Heute Abend schneit es. Bei zivilen vier Grad Minus. Kälter wird es kaum. Das ist typisch für die norwegische Küste, die vom Golfstrom sozusagen fernbeheizt wird. Doch weil der Himmel vorerst bedeckt bleibt, widmen wir uns seelenruhig heimischen Gerichten. Der Ruf der norwegischen Küche ist ja bisher nicht wirklich nach Österreich vorgedrungen. Mutig bestellen wir "Lutefisk", wörtlich: Laugenfisch, und dann "Ribbe", Schweinerippchen, typisch traditionelle Wintergerichte. Für Ersteres wird getrockneter Dorsch in Natronlauge gelegt und anschließend mehrfach gewässert, bevor er mit Kartoffeln, Speck und Erbsenpüree auf dem Teller landet.

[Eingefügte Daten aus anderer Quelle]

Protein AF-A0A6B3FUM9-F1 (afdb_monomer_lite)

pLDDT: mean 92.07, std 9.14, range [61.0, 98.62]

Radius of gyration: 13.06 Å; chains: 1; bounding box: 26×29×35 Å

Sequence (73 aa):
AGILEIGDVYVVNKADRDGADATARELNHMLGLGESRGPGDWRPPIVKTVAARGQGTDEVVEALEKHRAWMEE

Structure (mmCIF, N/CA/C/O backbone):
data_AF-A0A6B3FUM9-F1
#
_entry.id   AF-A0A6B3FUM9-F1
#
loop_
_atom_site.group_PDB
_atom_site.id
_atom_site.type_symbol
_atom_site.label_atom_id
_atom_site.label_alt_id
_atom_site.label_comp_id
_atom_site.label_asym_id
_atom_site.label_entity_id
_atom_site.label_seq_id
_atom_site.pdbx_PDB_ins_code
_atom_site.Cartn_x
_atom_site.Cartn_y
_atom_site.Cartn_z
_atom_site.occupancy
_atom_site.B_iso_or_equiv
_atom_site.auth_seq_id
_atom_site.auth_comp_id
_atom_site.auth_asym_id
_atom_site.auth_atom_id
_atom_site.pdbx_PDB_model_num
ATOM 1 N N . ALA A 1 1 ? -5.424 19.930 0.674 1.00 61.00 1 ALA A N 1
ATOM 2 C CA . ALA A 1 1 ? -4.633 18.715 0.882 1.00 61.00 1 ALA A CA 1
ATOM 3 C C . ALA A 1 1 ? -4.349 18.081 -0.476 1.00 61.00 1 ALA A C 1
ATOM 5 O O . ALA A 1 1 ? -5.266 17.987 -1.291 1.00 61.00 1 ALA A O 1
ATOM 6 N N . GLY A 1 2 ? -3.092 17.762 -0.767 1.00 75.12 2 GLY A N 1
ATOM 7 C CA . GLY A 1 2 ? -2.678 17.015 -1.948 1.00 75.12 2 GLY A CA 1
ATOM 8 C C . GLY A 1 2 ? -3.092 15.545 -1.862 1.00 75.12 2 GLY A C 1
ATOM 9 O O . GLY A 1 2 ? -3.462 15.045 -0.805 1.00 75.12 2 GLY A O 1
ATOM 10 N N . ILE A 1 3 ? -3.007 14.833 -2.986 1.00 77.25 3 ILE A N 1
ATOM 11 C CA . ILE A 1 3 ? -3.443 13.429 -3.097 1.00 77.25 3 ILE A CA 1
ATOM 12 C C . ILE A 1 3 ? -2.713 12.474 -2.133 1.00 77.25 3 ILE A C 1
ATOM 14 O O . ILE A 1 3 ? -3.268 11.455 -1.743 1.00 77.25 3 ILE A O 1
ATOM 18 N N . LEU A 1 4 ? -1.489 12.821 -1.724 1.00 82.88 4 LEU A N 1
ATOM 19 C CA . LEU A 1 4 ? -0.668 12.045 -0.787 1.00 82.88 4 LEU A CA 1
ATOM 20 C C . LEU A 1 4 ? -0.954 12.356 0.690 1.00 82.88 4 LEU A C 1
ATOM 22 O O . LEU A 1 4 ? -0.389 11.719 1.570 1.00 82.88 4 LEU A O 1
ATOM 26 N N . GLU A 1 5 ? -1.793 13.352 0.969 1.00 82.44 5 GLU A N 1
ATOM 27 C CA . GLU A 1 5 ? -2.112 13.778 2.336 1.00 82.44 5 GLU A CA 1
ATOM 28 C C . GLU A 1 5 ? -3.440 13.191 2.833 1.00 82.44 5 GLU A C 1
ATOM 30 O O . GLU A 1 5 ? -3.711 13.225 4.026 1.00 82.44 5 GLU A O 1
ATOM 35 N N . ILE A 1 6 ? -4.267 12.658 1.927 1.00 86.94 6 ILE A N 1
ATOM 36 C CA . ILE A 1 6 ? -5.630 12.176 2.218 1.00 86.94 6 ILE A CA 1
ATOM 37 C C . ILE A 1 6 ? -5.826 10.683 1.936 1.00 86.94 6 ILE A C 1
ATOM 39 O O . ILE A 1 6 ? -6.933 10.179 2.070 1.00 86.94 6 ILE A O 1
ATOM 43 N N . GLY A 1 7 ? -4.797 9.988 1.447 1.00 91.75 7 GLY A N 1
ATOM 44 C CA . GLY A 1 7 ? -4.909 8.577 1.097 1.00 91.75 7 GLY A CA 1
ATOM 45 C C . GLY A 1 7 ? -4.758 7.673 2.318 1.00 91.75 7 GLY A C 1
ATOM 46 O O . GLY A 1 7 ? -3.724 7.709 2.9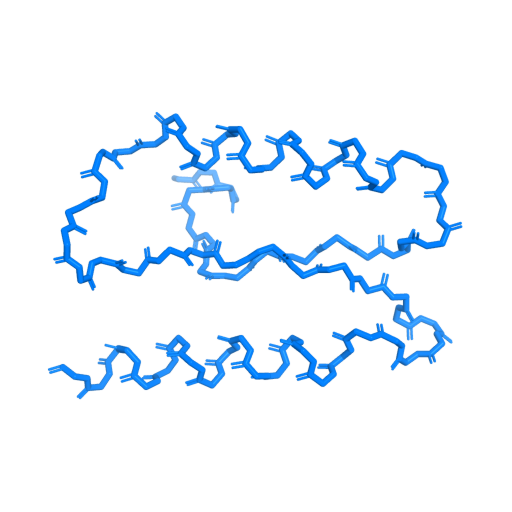88 1.00 91.75 7 GLY A O 1
ATOM 47 N N . ASP A 1 8 ? -5.749 6.811 2.538 1.00 94.19 8 ASP A N 1
ATOM 48 C CA . ASP A 1 8 ? -5.727 5.791 3.596 1.00 94.19 8 ASP A CA 1
ATOM 49 C C . ASP A 1 8 ? -5.145 4.454 3.123 1.00 94.19 8 ASP A C 1
ATOM 51 O O . ASP A 1 8 ? -4.710 3.640 3.932 1.00 94.19 8 ASP A O 1
ATOM 55 N N . VAL A 1 9 ? -5.097 4.227 1.807 1.00 96.44 9 VAL A N 1
ATOM 56 C CA . VAL A 1 9 ? -4.454 3.077 1.158 1.00 96.44 9 VAL A CA 1
ATOM 57 C C . VAL A 1 9 ? -3.811 3.557 -0.139 1.00 96.44 9 VAL A C 1
ATOM 59 O O . VAL A 1 9 ? -4.464 4.199 -0.964 1.00 96.44 9 VAL A O 1
ATOM 62 N N . TYR A 1 10 ? -2.540 3.222 -0.350 1.00 97.25 10 TYR A N 1
ATOM 63 C CA . TYR A 1 10 ? -1.804 3.571 -1.564 1.00 97.25 10 TYR A CA 1
ATOM 64 C C . TYR A 1 10 ? -1.567 2.333 -2.415 1.00 97.25 10 TYR A C 1
ATOM 66 O O . TYR A 1 10 ? -1.160 1.288 -1.913 1.00 97.25 10 TYR A O 1
ATOM 74 N N . VAL A 1 11 ? -1.779 2.455 -3.725 1.00 98.00 11 VAL A N 1
ATOM 75 C CA . VAL A 1 11 ? -1.613 1.339 -4.660 1.00 98.00 11 VAL A CA 1
ATOM 76 C C . VAL A 1 11 ? -0.648 1.717 -5.777 1.00 98.00 11 VAL A C 1
ATOM 78 O O . VAL A 1 11 ? -0.916 2.624 -6.564 1.00 98.00 11 VAL A O 1
ATOM 81 N N . VAL A 1 12 ? 0.459 0.983 -5.886 1.00 98.12 12 VAL A N 1
ATOM 82 C CA . VAL A 1 12 ? 1.402 1.085 -7.007 1.00 98.12 12 VAL A CA 1
ATOM 83 C C . VAL A 1 12 ? 1.045 0.018 -8.035 1.00 98.12 12 VAL A C 1
ATOM 85 O O . VAL A 1 12 ? 1.407 -1.150 -7.901 1.00 98.12 12 VAL A O 1
ATOM 88 N N . ASN A 1 13 ? 0.295 0.420 -9.058 1.00 98.06 13 ASN A N 1
ATOM 89 C CA . ASN A 1 13 ? -0.120 -0.466 -10.144 1.00 98.06 13 ASN A CA 1
ATOM 90 C C . ASN A 1 13 ? 0.945 -0.571 -11.248 1.00 98.06 13 ASN A C 1
ATOM 92 O O . ASN A 1 13 ? 1.779 0.319 -11.409 1.00 98.06 13 ASN A O 1
ATOM 96 N N . LYS A 1 14 ? 0.854 -1.632 -12.061 1.00 97.75 14 LYS A N 1
ATOM 97 C CA . LYS A 1 14 ? 1.851 -2.043 -13.065 1.00 97.75 14 LYS A CA 1
ATOM 98 C C . LYS A 1 14 ? 3.193 -2.382 -12.418 1.00 97.75 14 LYS A C 1
ATOM 100 O O . LYS A 1 14 ? 4.249 -1.991 -12.910 1.00 97.75 14 LYS A O 1
ATOM 105 N N . ALA A 1 15 ? 3.136 -3.105 -11.302 1.00 97.81 15 ALA A N 1
ATOM 106 C CA . ALA A 1 15 ? 4.306 -3.510 -10.533 1.00 97.81 15 ALA A CA 1
ATOM 107 C C . ALA A 1 15 ? 5.249 -4.472 -11.282 1.00 97.81 15 ALA A C 1
ATOM 109 O O . ALA A 1 15 ? 6.347 -4.745 -10.811 1.00 97.81 15 ALA A O 1
ATOM 110 N N . ASP A 1 16 ? 4.834 -4.959 -12.452 1.00 97.62 16 ASP A N 1
ATOM 111 C CA . ASP A 1 16 ? 5.642 -5.696 -13.422 1.00 97.62 16 ASP A CA 1
ATOM 112 C C . ASP A 1 16 ? 6.598 -4.806 -14.236 1.00 97.62 16 ASP A C 1
ATOM 114 O O . ASP A 1 16 ? 7.390 -5.322 -15.023 1.00 97.62 16 ASP A O 1
ATOM 118 N N . ARG A 1 17 ? 6.519 -3.479 -14.085 1.00 97.31 17 ARG A N 1
ATOM 119 C CA . ARG A 1 17 ? 7.374 -2.519 -14.788 1.00 97.31 17 ARG A CA 1
ATOM 120 C C . ARG A 1 17 ? 8.520 -2.028 -13.919 1.00 97.31 17 ARG A C 1
ATOM 122 O O . ARG A 1 17 ? 8.378 -1.840 -12.709 1.00 97.31 17 ARG A O 1
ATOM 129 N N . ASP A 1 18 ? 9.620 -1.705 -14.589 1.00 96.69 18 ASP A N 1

Wie das schmeckt? Überraschend mild. Ungewöhnlich ist aber vor allem die Konsistenz des Fisches: Ähnlich aufgeweichten Marshmallows lässt er sich widerstandslos am Gaumen zerdrücken. Als Beigabe wird geraspelter Geitost gereicht, karamellisierter Ziegenkäse. Bei nächster Gelegenheit wollen wir ein halbes Kilo mit nach Hause nehmen.

Hamsuns letzte Freude

Beim Kartoffelschnaps schweift der Blick durch die Bibliothek, in der wir speisen. Auffallend viele Werke des Schriftstellers Knut Hamsun stehen hier im Regal. Kein Wunder: Teile des Bandes Die letzte Freude soll er 1911 hier im Sortland Hotel geschrieben haben. Doch für uns fangen die Freuden erst an.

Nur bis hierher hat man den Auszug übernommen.